Cheikh Travaly, directeur général d'Ecobank Burkina. « Nous croyons dans les perspectives positives du coton burkinabè, non seulement parce qu’il y a une amélioration de la qualité, parce que le coton transgénique a été abandonné. On assiste à un redressement des prix du coton et également à un redressement des cours du dollar, ce qui est une bonne chose pour la Sofitex ».

Le Burkina Faso est revenu à 100% de coton NON OGM, la belle fibre longue du premier producteur africain est de retour sur les premières tonnes égrenées. La fibre courte qui avait pénalisé le Burkina a disparu, selon Wilfried Yameogo.

Le DG de Sofitex ne renonce pas définitivement au coton transgénique. Mais il a bataillé pour payer trois quarts de royalties de moins au semencier Monsanto.

« Les âpres négociations avec Monsanto, parce qu’il faut le dire, nous ont amenés à retenir la clef de répartition suivante : 25% des 15 milliards de francs CFA pour Monsanto et 75% conservés au niveau de la filière cotonnière burkinabè. »

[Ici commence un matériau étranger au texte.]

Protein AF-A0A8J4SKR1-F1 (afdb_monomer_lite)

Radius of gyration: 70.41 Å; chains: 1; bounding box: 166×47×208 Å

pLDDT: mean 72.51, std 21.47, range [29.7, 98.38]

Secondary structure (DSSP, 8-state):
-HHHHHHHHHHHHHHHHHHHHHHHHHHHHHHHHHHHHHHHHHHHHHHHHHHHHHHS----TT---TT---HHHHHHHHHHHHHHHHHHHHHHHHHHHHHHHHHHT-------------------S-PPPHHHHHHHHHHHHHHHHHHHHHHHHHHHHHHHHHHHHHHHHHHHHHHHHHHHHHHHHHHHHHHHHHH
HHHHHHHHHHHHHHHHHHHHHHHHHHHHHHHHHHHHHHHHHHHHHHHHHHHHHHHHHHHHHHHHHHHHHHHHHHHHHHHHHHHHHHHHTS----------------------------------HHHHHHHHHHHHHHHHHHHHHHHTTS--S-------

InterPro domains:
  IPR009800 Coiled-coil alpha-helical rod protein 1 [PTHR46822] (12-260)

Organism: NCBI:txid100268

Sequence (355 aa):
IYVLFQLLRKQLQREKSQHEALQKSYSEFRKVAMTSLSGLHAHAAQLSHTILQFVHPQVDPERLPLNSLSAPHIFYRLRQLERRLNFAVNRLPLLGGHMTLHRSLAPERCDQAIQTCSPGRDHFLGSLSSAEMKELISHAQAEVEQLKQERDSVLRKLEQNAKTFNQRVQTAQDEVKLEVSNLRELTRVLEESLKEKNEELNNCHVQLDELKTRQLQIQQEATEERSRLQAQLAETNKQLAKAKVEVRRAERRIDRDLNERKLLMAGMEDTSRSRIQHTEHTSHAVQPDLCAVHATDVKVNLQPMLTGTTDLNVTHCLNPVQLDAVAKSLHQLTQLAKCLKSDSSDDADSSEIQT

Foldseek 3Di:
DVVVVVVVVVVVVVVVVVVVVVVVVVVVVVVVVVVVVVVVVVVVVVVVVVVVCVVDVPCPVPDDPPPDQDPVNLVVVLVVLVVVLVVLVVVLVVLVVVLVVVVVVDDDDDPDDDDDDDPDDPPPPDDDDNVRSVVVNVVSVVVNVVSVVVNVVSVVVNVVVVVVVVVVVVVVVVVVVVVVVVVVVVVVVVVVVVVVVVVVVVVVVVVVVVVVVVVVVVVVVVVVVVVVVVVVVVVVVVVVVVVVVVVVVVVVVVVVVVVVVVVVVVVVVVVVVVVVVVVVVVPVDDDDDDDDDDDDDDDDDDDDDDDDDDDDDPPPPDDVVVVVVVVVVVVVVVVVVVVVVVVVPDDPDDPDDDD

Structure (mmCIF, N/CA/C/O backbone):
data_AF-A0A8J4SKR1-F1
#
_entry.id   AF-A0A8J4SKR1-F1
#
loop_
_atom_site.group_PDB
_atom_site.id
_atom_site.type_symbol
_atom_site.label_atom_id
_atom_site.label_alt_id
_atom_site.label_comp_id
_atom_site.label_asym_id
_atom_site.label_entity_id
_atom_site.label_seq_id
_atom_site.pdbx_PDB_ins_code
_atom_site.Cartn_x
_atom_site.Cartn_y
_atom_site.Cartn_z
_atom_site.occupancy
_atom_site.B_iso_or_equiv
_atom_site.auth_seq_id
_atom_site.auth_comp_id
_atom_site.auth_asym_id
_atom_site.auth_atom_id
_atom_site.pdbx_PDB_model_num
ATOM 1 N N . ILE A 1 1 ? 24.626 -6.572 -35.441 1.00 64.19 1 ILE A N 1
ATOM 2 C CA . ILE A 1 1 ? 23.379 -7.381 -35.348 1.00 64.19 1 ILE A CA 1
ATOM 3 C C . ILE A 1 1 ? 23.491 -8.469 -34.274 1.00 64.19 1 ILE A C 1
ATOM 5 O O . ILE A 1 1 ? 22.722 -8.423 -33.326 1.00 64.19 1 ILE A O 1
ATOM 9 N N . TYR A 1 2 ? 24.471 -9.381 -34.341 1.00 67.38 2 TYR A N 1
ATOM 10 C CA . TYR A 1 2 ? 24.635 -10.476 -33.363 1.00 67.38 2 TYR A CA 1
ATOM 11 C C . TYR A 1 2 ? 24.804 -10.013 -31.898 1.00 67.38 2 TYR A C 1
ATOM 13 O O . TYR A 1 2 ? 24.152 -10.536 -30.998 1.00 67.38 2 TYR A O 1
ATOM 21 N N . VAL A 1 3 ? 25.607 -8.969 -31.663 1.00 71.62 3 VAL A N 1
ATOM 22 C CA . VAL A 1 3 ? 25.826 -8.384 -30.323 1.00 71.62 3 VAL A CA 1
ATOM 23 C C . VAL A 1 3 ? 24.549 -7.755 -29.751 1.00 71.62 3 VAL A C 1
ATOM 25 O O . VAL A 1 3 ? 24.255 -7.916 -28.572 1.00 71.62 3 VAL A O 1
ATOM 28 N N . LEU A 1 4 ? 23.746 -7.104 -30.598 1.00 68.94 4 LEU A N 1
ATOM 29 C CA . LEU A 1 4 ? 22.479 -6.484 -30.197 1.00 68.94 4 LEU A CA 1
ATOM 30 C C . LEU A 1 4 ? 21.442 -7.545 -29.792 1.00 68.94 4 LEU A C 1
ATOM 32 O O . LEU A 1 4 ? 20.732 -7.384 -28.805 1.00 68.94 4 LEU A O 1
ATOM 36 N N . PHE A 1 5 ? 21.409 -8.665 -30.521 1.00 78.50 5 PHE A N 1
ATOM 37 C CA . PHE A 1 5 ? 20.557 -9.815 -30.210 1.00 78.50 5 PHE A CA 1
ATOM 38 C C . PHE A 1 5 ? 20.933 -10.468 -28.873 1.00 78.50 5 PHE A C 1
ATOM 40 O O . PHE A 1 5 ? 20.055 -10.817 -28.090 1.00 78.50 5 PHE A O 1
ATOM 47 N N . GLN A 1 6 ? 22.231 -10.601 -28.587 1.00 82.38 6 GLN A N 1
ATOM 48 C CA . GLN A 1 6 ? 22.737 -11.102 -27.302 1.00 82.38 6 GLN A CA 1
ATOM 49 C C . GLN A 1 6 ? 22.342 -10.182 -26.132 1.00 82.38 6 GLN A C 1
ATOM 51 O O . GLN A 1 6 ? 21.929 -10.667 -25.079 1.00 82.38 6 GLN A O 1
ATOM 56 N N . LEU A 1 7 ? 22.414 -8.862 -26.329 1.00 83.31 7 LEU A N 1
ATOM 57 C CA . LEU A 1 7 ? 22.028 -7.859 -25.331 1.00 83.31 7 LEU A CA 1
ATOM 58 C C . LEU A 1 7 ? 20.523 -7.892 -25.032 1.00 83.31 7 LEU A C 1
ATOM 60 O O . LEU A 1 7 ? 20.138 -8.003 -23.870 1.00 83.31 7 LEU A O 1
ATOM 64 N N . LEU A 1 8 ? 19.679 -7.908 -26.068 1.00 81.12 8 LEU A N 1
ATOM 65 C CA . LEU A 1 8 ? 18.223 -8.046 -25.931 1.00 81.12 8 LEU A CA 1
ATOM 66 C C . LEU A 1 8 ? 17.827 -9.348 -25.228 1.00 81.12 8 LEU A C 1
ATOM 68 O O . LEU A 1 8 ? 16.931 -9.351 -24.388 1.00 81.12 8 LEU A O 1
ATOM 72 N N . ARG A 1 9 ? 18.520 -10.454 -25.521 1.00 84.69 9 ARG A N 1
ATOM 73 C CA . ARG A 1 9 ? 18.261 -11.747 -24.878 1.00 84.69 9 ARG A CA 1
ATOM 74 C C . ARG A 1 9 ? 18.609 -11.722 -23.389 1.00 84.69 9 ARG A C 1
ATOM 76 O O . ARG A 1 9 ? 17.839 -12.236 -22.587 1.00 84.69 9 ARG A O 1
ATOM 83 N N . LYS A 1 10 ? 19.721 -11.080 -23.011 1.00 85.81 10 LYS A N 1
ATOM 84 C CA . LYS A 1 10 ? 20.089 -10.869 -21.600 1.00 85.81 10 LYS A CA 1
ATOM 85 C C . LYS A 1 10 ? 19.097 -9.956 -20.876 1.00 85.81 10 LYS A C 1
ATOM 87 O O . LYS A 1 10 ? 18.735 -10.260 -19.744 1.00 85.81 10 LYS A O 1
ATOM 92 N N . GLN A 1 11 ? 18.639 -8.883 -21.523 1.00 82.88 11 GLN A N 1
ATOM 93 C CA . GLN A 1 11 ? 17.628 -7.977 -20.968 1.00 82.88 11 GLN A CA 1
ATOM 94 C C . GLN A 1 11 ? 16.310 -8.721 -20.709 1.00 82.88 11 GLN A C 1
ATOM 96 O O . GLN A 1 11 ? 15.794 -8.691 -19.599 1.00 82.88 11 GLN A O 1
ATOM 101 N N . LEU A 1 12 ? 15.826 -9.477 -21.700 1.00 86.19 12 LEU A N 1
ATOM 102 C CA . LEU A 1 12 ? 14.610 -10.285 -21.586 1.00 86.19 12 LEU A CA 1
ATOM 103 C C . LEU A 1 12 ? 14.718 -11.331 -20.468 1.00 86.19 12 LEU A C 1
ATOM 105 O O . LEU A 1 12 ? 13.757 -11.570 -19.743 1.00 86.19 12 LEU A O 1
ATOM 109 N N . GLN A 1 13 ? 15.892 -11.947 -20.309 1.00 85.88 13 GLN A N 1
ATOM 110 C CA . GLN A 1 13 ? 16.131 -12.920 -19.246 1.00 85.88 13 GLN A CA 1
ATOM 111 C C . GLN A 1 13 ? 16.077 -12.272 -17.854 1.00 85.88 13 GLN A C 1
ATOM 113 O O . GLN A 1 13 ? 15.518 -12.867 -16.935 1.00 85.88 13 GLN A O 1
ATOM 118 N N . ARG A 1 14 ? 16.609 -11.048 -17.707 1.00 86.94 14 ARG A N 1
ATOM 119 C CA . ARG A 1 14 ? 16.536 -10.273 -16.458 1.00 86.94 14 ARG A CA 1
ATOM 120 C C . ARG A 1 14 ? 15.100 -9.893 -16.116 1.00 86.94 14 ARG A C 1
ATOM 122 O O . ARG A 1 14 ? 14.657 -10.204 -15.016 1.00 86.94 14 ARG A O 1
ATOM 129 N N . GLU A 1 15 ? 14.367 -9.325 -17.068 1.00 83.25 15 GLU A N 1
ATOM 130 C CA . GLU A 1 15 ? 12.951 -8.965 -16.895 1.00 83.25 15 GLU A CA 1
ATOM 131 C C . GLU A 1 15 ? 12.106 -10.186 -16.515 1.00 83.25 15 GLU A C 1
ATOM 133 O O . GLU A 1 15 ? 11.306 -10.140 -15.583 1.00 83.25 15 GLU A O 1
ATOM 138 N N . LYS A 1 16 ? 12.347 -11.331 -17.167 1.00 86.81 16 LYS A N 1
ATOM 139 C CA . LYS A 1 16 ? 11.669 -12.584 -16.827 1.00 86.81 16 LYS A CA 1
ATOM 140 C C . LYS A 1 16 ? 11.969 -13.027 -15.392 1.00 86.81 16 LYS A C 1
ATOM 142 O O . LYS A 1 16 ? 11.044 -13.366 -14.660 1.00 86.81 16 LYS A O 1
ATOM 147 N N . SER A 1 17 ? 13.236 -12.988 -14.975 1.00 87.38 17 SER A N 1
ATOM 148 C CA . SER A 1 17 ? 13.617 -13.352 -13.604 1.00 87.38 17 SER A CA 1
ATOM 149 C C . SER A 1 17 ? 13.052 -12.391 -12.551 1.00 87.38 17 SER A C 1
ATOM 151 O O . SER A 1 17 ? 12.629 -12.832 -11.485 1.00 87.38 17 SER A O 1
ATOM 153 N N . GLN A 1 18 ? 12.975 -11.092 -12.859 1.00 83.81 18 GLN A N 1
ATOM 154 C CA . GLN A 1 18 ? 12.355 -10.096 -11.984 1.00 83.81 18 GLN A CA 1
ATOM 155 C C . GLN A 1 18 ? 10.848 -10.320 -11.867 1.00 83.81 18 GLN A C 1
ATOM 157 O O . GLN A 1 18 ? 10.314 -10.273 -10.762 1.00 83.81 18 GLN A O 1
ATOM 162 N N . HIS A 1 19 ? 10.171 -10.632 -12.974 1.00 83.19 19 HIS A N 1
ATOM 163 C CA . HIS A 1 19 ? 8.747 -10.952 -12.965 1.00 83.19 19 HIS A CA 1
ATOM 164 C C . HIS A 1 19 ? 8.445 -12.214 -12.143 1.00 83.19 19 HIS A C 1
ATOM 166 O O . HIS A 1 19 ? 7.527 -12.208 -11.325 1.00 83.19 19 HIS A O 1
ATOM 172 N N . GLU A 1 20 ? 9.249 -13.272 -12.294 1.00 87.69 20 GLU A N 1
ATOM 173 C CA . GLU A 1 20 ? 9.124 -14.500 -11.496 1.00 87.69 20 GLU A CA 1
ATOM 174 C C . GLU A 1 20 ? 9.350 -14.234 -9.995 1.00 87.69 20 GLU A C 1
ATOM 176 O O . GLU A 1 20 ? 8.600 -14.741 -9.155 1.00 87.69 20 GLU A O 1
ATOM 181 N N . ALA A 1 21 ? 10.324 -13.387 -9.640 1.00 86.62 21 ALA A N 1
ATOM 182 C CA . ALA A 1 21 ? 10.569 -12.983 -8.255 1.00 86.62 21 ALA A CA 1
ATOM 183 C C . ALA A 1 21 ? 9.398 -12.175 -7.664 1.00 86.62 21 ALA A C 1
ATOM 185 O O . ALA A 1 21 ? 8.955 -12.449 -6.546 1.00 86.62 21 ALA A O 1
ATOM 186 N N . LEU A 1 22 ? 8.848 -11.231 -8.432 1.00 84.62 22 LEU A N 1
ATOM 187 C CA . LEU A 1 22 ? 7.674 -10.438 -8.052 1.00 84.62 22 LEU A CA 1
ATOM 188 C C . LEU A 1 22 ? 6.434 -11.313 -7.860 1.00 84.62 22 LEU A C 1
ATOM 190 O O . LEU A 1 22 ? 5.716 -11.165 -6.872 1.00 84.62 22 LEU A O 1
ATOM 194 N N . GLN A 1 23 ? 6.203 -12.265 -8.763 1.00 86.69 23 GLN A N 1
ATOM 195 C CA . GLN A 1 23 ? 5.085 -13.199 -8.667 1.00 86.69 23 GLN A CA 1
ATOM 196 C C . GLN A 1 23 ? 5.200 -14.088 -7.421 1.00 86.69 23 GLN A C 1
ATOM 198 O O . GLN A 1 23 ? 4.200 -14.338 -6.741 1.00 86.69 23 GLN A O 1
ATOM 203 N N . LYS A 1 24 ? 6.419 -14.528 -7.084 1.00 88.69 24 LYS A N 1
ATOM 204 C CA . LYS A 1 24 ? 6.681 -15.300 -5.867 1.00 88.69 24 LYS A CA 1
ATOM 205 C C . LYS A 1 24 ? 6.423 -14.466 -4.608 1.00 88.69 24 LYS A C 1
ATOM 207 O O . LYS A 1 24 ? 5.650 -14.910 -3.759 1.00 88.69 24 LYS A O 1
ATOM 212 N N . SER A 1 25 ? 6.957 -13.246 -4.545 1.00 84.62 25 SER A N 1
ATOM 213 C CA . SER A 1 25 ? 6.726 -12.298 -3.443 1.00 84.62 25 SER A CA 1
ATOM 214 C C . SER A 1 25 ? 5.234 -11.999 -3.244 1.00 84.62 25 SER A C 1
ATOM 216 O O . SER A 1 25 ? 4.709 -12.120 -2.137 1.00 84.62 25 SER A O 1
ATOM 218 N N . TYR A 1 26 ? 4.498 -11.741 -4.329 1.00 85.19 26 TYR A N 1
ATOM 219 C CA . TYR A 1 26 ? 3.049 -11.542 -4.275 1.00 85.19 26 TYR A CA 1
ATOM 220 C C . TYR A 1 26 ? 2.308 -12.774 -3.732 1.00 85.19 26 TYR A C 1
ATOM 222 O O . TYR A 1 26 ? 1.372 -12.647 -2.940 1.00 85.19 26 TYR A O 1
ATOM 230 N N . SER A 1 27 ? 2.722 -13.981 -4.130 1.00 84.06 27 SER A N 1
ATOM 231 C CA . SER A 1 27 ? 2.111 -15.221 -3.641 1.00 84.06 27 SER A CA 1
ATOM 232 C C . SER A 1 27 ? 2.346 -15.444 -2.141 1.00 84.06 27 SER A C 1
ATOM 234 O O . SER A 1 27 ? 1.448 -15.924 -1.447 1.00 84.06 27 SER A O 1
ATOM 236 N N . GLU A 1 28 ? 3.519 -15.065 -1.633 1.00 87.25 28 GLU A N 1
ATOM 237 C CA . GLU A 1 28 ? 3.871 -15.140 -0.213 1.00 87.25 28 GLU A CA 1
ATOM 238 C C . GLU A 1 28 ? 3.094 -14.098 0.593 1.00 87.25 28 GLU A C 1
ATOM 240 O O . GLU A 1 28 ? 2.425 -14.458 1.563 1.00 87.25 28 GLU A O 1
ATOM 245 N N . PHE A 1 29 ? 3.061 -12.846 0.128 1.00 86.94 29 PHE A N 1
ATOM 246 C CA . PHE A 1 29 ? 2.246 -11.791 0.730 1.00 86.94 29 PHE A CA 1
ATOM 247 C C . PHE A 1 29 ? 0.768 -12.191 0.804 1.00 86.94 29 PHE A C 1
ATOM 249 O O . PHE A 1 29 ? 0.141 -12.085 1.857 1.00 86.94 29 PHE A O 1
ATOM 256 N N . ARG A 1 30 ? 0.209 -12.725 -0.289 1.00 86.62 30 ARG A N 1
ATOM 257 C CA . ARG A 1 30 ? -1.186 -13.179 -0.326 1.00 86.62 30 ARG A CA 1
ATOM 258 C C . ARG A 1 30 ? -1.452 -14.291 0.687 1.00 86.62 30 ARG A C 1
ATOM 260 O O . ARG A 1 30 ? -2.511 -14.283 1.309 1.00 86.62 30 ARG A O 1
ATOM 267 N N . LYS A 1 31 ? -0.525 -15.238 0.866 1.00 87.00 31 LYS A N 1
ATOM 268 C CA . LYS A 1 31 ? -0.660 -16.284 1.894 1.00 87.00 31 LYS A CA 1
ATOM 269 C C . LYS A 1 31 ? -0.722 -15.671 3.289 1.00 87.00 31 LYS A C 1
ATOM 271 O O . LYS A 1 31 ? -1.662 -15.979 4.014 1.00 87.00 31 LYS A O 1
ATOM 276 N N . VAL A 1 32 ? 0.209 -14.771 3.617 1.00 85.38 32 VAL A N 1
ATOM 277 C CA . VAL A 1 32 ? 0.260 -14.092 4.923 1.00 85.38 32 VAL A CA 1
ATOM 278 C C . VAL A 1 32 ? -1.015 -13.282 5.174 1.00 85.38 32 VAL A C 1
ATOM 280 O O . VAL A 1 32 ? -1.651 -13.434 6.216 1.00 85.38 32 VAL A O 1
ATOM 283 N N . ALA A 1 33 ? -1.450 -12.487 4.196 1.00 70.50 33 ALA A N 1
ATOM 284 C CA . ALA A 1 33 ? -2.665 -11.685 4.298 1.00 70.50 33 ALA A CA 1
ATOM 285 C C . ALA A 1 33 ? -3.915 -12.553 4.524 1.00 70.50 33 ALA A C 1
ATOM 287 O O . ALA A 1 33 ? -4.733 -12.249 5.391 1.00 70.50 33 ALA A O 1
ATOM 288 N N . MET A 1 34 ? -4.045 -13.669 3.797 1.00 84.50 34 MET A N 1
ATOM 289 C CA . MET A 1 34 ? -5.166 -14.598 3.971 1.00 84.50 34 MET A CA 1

Revenir au coton conventionnel. Produire davantage - 550 000 tonnes en zone Sofitex, 60 000 tonnes de plus que l'an dernier. Cela a demandé de motiver les producteurs, qui doivent effectuer plus de traitements insecticides qu'avec le coton OGM. La Sofitex a donc renforcé son accompagnement technique et augmenté son prix. « Le prix d’achat du coton égrené aux producteurs a été fixé à 235 francs le kilogramme premier choix, et il y a une décote de 25 francs pour le deuxième choix ».

Une motivation supplémentaire à produire un coton de qualité qui sera mieux rémunéré à Sofitex cette année.